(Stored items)
::::

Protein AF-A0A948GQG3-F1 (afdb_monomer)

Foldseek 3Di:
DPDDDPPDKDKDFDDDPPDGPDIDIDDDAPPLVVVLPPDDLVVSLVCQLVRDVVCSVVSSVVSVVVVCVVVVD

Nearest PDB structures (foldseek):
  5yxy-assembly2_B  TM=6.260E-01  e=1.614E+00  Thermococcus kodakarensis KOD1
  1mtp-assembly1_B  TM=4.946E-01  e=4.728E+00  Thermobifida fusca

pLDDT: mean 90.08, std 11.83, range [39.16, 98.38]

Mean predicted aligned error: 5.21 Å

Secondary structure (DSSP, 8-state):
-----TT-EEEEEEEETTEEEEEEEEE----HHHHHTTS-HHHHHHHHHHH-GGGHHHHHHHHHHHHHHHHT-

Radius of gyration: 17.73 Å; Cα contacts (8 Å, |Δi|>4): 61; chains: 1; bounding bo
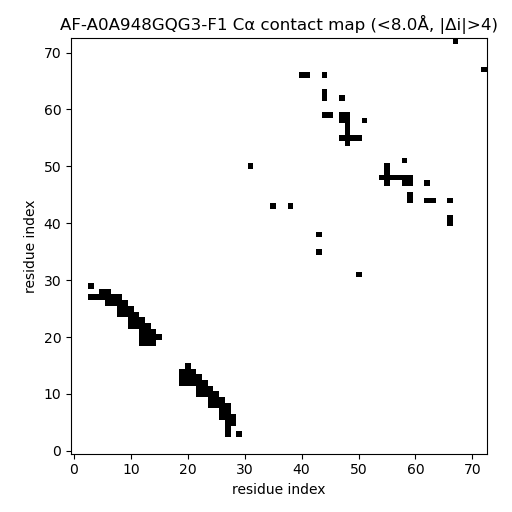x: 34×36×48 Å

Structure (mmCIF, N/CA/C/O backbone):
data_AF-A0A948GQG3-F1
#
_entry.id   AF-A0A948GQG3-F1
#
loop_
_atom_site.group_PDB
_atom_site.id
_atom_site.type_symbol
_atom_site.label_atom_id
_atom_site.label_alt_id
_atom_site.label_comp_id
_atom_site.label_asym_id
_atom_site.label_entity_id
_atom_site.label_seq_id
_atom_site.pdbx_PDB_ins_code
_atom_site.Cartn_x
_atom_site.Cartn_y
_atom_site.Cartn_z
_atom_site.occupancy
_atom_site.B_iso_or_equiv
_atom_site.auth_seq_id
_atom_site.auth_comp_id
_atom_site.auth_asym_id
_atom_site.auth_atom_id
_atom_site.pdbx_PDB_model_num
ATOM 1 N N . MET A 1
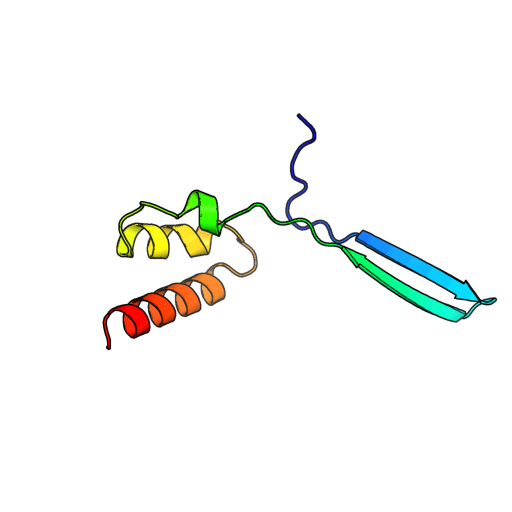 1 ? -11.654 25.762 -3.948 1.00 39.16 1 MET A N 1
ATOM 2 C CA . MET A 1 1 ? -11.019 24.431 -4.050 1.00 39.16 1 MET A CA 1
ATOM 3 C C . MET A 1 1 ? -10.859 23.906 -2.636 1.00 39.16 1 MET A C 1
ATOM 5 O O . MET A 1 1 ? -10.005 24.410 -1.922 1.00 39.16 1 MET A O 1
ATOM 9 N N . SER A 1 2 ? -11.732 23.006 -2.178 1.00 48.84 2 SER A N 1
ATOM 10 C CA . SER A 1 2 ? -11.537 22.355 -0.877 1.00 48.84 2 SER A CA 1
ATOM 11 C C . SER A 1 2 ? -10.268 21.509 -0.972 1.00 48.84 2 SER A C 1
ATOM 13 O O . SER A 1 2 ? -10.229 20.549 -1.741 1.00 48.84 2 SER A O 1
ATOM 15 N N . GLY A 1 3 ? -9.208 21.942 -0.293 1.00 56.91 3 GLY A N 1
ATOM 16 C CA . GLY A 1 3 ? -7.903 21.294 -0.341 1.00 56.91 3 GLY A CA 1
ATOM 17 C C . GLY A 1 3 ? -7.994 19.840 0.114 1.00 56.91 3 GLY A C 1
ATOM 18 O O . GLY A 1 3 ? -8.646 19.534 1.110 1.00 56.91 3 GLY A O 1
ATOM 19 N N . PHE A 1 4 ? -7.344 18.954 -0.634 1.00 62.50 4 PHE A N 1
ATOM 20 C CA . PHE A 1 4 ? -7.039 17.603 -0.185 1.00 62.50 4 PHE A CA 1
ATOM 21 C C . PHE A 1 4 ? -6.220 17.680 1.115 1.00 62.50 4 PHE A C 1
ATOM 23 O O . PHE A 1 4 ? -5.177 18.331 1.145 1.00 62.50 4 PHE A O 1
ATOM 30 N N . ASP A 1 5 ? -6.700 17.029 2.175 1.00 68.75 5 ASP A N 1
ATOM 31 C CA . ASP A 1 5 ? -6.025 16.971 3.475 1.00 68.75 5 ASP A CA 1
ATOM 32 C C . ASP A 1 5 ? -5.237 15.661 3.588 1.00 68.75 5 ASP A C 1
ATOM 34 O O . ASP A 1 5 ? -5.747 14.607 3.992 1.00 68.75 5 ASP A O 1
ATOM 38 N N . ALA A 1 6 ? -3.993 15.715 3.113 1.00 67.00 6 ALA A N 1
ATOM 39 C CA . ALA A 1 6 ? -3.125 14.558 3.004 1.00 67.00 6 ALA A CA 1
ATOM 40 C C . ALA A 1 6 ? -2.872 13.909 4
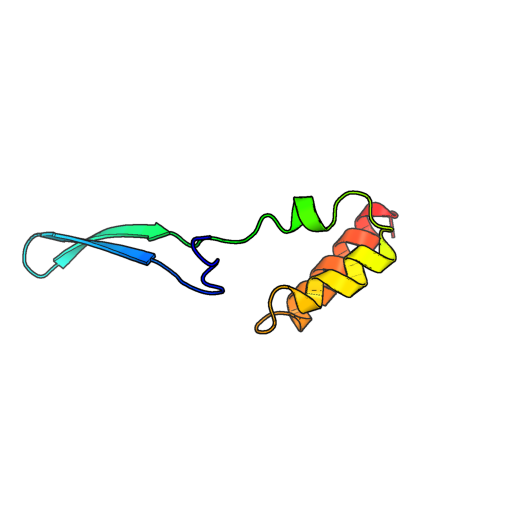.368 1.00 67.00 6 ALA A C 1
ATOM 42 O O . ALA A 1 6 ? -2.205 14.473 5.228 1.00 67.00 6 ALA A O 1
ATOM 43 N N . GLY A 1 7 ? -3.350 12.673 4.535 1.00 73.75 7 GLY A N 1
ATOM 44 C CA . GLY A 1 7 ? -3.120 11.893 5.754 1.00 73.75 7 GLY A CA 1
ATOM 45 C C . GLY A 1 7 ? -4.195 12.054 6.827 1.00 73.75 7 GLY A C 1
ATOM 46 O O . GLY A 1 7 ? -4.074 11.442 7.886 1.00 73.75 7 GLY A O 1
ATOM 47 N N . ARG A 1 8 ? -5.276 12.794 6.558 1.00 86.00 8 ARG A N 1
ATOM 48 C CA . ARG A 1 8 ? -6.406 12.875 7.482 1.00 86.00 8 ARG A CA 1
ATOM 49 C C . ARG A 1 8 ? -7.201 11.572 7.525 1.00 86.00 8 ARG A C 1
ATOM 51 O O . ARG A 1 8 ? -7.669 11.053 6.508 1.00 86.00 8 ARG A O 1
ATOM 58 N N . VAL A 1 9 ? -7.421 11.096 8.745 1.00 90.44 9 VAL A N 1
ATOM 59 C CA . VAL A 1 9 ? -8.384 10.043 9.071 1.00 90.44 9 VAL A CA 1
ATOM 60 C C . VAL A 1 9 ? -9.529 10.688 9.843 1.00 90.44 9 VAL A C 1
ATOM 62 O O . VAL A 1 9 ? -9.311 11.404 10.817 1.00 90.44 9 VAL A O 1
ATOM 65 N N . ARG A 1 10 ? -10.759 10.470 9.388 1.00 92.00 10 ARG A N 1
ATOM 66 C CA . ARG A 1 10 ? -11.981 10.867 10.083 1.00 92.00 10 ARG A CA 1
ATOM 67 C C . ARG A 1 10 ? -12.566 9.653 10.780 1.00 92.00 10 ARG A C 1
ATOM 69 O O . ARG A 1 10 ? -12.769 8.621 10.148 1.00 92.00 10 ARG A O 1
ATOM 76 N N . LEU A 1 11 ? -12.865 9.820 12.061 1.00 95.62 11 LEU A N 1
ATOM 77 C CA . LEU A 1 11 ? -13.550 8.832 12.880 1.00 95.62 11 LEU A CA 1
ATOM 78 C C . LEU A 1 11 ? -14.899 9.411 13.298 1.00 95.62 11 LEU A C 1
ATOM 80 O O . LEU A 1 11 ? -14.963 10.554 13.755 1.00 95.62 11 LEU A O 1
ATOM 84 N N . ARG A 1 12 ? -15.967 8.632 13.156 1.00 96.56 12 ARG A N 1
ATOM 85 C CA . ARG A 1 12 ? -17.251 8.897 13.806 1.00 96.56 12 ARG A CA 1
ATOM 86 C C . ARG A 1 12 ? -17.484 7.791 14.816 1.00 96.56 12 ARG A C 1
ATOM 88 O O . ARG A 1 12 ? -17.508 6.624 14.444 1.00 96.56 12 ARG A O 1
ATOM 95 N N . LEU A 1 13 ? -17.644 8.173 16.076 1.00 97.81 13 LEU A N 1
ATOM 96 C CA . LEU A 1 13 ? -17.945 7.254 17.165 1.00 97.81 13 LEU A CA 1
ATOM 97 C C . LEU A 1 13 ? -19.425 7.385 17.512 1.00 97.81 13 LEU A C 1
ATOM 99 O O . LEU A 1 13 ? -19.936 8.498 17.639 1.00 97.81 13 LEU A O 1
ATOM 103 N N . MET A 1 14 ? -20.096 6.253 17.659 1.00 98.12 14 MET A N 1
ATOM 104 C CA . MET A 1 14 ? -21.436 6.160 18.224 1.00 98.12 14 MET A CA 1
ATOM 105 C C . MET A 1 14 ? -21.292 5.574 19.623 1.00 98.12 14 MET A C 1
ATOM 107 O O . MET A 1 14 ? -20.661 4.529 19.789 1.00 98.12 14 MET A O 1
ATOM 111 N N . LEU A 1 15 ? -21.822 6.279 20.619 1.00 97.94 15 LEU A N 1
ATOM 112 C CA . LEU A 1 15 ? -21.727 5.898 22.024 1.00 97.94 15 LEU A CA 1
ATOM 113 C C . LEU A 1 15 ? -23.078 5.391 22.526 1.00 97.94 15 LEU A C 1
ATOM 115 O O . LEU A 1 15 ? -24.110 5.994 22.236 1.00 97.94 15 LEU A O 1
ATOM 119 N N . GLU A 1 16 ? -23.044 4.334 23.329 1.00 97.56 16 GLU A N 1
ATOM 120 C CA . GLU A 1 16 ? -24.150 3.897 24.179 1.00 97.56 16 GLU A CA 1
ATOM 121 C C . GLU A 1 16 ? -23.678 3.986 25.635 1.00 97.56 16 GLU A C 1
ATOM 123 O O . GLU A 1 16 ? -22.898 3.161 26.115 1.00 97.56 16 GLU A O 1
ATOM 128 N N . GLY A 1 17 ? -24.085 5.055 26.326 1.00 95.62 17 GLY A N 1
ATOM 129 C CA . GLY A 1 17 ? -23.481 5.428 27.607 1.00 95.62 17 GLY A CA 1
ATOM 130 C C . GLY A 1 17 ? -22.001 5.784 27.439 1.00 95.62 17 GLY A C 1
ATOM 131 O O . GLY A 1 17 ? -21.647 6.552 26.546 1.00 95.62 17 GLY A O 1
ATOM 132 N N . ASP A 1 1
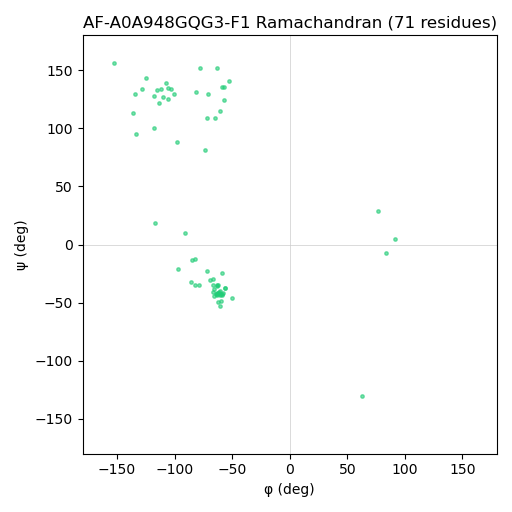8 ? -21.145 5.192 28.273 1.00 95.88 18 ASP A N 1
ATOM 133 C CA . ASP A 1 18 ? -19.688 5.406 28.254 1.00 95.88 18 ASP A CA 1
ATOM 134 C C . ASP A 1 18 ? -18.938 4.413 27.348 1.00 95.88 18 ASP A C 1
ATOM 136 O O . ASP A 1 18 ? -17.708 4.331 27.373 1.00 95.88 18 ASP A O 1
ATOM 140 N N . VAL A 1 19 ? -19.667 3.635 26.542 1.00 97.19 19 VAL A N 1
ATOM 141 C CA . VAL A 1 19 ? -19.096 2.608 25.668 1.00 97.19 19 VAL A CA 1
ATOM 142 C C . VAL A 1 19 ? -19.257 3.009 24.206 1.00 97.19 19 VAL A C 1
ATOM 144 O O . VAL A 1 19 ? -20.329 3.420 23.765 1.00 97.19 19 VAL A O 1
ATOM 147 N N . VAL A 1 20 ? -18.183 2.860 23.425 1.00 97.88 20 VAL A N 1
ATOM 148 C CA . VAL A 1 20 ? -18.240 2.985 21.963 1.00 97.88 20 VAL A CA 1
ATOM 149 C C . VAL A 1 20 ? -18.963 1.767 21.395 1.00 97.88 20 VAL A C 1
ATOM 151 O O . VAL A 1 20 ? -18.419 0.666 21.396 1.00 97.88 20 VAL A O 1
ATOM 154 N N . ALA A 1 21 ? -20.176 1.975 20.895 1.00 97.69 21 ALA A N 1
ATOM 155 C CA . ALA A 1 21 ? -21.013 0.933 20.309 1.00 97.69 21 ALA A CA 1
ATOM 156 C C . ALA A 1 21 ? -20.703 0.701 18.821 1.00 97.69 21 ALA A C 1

::::

_WHAT YOU ARE ASKED TO DO_. Extract, exactly, the lines above that begin at the line containing "ATOM 136 O O" and end at the final line of the records; add no other text.

_OUTPUT OF THE TASK_.
ATOM 136 O O . ASP A 1 18 ? -17.708 4.331 27.373 1.00 95.88 18 ASP A O 1
ATOM 140 N N . VAL A 1 19 ? -19.667 3.635 26.542 1.00 97.19 19 VAL A N 1
ATOM 141 C CA . VAL A 1 19 ? -19.096 2.608 25.668 1.00 97.19 19 VAL A CA 1
ATOM 142 C C . VAL A 1 19 ? -19.257 3.009 24.206 1.00 97.19 19 VAL A C 1
ATOM 144 O O . VAL A 1 19 ? -20.329 3.420 23.765 1.00 97.19 19 VAL A O 1
ATOM 147 N N . VAL A 1 20 ? -18.183 2.860 23.425 1.00 97.88 20 VAL A N 1
ATOM 148 C CA . VAL A 1 20 ? -18.240 2.985 21.963 1.00 97.88 20 VAL A CA 1
ATOM 149 C C . VAL A 1 20 ? -18.963 1.767 21.395 1.00 97.88 20 VAL A C 1
ATOM 151 O O . VAL A 1 20 ? -18.419 0.666 21.396 1.00 97.88 20 VAL A O 1
ATOM 154 N N . ALA A 1 21 ? -20.176 1.975 20.895 1.00 97.69 21 ALA A N 1
ATOM 155 C CA . ALA A 1 21 ? -21.013 0.933 20.309 1.00 97.69 21 ALA A CA 1
ATOM 156 C C . ALA A 1 21 ? -20.703 0.701 18.821 1.00 97.69 21 ALA A C 1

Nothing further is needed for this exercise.